Goal of the exercise> Take the entries below and print only the lines from the one with "ATOM 134 C CA" through the one with "ATOM 151 C C", exactly as they stand, both ends included.

Task input>
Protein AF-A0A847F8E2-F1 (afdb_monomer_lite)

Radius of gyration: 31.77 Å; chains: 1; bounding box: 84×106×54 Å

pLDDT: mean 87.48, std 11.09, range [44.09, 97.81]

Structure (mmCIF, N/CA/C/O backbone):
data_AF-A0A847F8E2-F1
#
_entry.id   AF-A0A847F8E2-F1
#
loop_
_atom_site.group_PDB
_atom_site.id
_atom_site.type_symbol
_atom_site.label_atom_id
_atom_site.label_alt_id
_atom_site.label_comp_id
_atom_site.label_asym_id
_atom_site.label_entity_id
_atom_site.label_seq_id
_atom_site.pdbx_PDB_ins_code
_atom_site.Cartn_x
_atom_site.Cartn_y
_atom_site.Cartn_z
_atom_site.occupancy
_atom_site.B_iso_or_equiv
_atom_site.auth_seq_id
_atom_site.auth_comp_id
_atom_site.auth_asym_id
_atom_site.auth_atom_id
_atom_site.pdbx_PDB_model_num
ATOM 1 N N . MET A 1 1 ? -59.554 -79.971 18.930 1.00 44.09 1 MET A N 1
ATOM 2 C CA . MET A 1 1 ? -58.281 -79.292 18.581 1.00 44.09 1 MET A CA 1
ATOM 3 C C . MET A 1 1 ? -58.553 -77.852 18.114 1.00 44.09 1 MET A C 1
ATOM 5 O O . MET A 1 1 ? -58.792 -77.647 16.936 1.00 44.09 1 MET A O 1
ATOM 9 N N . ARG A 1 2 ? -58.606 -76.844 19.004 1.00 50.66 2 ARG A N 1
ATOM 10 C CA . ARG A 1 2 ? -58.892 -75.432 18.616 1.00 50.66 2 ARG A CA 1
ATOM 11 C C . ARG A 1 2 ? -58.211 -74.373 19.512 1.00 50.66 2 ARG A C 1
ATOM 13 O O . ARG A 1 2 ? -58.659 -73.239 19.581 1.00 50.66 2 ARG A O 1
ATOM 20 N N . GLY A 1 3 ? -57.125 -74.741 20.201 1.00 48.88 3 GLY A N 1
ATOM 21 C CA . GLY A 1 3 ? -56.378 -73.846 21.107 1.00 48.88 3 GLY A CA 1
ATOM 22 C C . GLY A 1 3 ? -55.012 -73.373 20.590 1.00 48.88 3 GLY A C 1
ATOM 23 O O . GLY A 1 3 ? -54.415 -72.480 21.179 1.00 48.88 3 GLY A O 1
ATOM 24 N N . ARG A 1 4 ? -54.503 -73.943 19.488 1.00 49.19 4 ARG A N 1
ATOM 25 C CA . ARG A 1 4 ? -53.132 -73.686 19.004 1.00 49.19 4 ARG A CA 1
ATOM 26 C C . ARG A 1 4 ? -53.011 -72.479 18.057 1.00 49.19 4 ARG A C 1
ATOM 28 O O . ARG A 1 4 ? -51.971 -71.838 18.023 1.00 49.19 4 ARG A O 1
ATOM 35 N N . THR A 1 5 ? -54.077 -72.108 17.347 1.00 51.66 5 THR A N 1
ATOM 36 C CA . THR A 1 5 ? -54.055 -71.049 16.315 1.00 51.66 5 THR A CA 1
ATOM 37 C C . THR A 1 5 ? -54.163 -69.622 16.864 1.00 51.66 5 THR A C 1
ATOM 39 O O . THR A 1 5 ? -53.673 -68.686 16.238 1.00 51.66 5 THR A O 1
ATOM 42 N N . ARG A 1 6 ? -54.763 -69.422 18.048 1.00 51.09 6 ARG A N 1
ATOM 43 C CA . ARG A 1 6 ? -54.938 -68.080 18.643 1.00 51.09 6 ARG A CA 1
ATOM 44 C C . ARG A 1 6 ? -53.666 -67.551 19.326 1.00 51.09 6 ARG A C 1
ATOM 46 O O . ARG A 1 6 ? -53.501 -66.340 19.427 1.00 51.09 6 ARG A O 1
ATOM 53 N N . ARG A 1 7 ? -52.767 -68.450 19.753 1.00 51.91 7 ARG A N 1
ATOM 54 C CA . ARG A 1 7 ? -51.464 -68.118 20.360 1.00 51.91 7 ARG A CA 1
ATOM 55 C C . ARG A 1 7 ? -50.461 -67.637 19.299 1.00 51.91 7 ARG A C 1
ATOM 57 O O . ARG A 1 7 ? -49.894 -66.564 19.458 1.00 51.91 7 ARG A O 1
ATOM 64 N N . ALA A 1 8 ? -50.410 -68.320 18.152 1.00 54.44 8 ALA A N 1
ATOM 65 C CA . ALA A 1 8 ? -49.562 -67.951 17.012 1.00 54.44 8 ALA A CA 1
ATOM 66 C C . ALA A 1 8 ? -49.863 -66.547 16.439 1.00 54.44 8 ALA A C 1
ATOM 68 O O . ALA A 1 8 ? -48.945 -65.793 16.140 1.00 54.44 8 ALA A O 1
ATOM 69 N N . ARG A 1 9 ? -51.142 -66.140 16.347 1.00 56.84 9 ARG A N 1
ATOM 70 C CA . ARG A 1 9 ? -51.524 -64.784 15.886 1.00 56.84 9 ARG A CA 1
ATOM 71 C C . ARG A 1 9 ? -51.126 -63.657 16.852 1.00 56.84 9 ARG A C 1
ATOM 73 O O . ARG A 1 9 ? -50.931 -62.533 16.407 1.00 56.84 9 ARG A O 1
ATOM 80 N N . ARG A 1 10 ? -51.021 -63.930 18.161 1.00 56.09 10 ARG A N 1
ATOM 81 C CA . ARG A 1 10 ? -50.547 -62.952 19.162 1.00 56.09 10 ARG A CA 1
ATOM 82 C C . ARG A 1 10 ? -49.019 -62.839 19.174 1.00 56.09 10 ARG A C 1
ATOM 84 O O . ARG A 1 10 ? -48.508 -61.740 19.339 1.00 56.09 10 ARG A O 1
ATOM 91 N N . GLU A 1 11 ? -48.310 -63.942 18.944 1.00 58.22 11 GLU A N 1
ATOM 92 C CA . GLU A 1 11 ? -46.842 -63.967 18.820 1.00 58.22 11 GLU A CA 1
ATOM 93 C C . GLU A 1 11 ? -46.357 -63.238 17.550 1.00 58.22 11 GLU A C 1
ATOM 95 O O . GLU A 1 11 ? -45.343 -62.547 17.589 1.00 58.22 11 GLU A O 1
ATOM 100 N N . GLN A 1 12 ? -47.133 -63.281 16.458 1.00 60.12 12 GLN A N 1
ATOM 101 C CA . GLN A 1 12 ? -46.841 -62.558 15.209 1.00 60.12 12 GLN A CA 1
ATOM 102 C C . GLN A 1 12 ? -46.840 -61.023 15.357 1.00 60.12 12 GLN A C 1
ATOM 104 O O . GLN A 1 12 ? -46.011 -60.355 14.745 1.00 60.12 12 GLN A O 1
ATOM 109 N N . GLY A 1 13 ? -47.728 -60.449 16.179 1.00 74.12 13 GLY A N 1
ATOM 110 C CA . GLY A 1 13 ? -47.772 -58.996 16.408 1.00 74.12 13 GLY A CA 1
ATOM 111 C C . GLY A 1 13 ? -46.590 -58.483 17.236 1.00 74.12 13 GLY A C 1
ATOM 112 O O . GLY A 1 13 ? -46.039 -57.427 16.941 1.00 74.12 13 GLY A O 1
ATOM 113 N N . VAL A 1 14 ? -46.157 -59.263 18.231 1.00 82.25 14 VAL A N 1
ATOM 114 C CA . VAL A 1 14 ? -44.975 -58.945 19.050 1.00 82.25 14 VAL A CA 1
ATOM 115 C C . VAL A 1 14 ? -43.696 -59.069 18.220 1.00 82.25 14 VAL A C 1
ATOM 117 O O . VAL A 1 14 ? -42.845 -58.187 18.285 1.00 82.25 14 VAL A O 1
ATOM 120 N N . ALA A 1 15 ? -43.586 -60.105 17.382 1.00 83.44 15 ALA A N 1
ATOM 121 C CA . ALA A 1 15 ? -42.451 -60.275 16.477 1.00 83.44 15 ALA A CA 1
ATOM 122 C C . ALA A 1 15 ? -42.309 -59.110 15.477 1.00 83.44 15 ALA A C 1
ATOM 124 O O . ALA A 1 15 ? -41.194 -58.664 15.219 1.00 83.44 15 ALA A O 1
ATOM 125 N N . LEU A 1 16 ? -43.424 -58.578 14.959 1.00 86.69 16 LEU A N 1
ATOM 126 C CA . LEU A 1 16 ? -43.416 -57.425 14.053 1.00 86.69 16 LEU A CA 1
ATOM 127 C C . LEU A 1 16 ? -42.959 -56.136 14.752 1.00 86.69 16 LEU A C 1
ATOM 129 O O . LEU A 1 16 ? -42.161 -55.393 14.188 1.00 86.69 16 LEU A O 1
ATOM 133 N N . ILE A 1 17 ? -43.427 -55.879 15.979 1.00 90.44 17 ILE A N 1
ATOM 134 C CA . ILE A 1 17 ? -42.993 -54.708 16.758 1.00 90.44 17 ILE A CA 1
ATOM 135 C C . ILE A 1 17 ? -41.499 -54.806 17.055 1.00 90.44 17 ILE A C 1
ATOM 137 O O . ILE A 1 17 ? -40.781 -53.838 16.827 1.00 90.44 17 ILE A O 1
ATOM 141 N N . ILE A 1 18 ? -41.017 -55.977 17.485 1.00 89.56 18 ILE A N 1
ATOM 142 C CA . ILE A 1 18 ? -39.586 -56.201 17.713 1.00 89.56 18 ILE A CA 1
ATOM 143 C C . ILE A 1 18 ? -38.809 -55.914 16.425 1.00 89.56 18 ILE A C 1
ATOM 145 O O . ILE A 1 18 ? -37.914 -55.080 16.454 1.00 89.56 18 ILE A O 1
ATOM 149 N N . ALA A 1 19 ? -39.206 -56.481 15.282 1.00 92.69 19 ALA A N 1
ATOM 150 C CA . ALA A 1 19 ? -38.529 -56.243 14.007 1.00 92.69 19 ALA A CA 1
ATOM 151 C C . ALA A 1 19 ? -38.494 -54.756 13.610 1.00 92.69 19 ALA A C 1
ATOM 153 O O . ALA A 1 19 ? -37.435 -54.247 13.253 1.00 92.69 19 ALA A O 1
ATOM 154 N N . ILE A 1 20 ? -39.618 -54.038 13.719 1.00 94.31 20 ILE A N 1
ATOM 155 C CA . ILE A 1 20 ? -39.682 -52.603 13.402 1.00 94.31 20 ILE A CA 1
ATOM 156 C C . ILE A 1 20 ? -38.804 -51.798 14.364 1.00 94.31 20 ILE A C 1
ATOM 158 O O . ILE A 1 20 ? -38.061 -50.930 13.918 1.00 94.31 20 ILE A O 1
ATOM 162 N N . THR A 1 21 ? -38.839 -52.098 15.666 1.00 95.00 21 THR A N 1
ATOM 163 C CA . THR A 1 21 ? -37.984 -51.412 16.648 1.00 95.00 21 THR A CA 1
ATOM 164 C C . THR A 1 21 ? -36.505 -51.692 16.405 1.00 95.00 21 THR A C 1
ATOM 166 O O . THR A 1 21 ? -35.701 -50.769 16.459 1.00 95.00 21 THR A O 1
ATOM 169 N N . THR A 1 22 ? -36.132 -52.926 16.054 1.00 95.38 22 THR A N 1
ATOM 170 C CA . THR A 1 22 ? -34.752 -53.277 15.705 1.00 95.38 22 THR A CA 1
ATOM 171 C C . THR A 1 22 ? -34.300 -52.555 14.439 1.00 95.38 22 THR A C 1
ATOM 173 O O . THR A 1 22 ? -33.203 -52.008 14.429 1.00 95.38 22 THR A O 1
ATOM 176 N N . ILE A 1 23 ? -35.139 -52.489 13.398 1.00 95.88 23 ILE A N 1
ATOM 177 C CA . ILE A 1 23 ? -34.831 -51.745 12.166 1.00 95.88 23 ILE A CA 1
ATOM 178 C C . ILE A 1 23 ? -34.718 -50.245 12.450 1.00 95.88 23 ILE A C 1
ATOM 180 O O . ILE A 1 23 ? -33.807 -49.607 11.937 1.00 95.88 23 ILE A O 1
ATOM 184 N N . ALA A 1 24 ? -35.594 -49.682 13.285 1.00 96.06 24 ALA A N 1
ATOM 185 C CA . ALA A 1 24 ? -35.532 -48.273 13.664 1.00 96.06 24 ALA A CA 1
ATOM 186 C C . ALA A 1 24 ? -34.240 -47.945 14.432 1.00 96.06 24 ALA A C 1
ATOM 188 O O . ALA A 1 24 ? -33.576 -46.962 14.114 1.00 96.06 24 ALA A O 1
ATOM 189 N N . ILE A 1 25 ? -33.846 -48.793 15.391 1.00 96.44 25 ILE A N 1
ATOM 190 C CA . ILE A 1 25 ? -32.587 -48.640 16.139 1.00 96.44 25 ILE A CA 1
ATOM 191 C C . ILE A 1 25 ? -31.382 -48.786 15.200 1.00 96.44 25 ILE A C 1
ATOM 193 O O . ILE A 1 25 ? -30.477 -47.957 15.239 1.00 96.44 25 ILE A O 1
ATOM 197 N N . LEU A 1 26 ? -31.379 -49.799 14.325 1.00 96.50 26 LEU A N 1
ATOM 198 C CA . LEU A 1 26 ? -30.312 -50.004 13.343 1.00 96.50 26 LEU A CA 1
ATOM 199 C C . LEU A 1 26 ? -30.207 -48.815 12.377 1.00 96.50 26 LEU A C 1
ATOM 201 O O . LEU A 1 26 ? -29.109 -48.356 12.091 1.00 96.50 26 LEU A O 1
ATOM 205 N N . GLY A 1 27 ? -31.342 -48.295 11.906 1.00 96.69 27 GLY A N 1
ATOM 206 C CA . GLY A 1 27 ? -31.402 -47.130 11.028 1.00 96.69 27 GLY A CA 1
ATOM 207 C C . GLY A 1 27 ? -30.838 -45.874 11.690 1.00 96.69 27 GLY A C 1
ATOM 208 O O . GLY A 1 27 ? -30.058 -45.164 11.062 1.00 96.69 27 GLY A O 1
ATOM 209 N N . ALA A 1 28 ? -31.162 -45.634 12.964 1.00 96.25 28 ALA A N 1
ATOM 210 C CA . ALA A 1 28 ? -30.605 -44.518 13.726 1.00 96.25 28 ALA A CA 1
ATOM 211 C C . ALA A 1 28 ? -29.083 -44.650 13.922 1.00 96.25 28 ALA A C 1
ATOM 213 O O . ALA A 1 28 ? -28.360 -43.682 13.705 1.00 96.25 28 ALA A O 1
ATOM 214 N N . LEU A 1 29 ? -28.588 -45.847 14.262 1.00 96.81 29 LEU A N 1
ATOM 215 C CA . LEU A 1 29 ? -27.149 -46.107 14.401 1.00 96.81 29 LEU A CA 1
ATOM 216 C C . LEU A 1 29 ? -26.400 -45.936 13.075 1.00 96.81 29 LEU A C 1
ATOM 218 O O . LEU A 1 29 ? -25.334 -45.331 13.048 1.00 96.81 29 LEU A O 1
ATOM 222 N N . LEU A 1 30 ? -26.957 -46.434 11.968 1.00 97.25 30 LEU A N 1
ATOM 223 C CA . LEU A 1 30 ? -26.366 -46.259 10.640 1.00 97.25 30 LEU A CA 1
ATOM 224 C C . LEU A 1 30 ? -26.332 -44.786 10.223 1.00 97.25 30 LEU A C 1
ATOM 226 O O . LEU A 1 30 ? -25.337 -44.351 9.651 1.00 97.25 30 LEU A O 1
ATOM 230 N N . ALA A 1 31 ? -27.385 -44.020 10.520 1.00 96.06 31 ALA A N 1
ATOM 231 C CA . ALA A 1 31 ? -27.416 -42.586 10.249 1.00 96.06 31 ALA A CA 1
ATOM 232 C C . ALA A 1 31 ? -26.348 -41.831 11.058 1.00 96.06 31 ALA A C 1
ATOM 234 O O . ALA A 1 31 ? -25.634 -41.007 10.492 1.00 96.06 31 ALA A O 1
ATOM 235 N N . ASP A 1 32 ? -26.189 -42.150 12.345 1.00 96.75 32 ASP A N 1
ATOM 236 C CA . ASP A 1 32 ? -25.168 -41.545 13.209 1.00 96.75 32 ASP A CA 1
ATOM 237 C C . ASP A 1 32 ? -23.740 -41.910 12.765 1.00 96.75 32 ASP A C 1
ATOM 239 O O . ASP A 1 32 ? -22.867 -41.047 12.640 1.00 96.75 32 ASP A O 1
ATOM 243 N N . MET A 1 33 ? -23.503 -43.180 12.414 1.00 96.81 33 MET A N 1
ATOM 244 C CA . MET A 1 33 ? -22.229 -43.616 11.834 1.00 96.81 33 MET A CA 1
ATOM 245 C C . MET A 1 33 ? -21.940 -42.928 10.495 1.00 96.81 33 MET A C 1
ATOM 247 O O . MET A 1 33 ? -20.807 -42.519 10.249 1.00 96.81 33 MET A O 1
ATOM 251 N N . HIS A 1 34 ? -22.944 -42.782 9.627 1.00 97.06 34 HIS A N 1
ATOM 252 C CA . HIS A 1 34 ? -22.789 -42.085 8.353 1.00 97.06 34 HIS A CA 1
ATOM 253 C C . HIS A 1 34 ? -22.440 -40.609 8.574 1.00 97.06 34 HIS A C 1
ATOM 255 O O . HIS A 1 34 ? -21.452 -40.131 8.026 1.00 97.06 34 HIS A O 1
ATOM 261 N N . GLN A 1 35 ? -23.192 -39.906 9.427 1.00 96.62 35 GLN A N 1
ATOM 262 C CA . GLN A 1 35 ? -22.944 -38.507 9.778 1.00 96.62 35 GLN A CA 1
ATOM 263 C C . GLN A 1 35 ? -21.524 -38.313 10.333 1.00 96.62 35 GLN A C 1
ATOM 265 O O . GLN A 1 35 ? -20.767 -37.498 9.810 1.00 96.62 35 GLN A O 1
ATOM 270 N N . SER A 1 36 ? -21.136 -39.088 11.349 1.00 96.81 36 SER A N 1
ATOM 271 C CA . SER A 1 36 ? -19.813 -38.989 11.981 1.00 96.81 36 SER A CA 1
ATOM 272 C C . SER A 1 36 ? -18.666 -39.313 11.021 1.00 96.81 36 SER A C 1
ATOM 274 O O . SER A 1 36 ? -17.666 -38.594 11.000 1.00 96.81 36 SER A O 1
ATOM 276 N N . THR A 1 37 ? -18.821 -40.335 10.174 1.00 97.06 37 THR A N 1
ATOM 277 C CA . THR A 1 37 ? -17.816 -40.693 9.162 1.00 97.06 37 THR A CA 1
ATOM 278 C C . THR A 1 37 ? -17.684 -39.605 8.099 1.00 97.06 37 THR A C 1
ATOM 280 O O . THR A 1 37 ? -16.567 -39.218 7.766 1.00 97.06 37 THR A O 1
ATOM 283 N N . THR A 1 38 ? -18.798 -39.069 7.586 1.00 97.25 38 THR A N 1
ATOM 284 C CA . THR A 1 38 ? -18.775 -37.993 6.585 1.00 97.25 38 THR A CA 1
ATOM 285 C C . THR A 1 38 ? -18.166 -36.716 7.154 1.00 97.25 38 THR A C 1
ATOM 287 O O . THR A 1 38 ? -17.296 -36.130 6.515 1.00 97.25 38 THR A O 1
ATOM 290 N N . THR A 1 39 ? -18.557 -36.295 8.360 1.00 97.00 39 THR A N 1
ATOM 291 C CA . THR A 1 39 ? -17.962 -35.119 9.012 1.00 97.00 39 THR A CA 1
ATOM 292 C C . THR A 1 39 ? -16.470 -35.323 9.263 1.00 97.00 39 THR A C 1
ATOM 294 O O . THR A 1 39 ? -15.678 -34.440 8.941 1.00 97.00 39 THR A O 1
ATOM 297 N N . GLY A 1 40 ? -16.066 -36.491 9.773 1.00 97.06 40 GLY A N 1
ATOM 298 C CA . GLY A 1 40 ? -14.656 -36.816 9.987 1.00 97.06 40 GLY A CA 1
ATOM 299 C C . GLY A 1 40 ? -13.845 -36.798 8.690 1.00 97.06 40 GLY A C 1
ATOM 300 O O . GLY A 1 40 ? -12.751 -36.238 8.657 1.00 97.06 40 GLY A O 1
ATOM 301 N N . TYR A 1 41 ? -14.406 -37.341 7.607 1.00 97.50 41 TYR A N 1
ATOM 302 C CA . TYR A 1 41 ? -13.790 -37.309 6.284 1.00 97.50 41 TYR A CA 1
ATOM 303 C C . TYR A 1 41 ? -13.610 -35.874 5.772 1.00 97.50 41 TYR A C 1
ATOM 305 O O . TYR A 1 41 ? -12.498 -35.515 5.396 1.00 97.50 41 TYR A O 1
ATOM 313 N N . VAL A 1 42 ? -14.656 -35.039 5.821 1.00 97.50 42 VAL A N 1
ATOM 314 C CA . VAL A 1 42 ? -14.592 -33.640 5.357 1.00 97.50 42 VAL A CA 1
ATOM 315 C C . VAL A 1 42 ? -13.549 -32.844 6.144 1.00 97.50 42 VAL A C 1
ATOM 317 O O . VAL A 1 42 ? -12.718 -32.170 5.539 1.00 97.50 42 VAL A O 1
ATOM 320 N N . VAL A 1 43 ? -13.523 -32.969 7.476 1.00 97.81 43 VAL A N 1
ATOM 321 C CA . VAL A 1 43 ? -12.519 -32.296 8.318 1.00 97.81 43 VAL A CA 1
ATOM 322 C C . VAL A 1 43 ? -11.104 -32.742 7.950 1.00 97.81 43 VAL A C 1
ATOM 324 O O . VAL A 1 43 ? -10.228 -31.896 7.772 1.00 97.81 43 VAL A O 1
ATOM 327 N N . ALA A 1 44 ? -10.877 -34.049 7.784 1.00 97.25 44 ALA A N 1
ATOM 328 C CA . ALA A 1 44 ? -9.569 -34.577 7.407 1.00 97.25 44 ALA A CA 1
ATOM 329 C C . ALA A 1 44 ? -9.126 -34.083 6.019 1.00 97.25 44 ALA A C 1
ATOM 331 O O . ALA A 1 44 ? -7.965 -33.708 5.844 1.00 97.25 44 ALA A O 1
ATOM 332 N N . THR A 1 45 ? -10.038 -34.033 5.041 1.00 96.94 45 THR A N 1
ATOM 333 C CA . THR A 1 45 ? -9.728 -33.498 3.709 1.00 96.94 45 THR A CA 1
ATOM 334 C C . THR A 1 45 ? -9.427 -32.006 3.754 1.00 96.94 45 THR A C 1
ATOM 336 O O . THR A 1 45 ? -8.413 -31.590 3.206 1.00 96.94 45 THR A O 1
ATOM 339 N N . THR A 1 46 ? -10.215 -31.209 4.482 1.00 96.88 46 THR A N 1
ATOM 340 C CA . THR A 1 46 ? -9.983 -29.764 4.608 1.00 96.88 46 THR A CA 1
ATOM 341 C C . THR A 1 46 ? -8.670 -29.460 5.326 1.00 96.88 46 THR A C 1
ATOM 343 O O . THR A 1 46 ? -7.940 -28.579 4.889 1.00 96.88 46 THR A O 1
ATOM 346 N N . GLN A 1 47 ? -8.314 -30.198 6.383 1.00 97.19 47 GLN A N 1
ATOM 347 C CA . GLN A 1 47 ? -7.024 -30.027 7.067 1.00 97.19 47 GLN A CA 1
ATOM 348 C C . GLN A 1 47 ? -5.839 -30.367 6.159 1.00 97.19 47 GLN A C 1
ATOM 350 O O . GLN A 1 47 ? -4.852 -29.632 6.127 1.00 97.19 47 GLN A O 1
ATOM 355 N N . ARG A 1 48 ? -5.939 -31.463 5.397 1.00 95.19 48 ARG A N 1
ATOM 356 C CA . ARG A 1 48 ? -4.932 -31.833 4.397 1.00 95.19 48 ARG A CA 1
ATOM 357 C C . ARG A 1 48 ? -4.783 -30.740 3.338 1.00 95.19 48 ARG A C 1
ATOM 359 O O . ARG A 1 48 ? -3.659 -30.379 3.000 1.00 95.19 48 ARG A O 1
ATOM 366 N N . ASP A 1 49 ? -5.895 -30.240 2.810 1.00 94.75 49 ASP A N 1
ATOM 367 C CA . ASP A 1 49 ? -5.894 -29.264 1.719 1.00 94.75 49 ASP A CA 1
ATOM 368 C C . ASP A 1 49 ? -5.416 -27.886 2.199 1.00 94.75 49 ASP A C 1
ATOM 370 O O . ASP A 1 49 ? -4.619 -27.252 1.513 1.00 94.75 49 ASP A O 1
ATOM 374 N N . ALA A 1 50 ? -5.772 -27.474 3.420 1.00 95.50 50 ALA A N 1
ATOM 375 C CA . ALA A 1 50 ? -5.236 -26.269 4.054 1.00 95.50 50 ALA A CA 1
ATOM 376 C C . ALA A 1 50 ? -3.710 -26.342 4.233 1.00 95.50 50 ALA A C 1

Answer to this task>
ATOM 134 C CA . ILE A 1 17 ? -42.993 -54.708 16.758 1.00 90.44 17 ILE A CA 1
ATOM 135 C C . ILE A 1 17 ? -41.499 -54.806 17.055 1.00 90.44 17 ILE A C 1
ATOM 137 O O . ILE A 1 17 ? -40.781 -53.838 16.827 1.00 90.44 17 ILE A O 1
ATOM 141 N N . ILE A 1 18 ? -41.017 -55.977 17.485 1.00 89.56 18 ILE A N 1
ATOM 142 C CA . ILE A 1 18 ? -39.586 -56.201 17.713 1.00 89.56 18 ILE A CA 1
ATOM 143 C C . ILE A 1 18 ? -38.809 -55.914 16.425 1.00 89.56 18 ILE A C 1
ATOM 145 O O . ILE A 1 18 ? -37.914 -55.080 16.454 1.00 89.56 18 ILE A O 1
ATOM 149 N N . ALA A 1 19 ? -39.206 -56.481 15.282 1.00 92.69 19 ALA A N 1
ATOM 150 C CA . ALA A 1 19 ? -38.529 -56.243 14.007 1.00 92.69 19 ALA A CA 1
ATOM 151 C C . ALA A 1 19 ? -38.494 -54.756 13.610 1.00 92.69 19 ALA A C 1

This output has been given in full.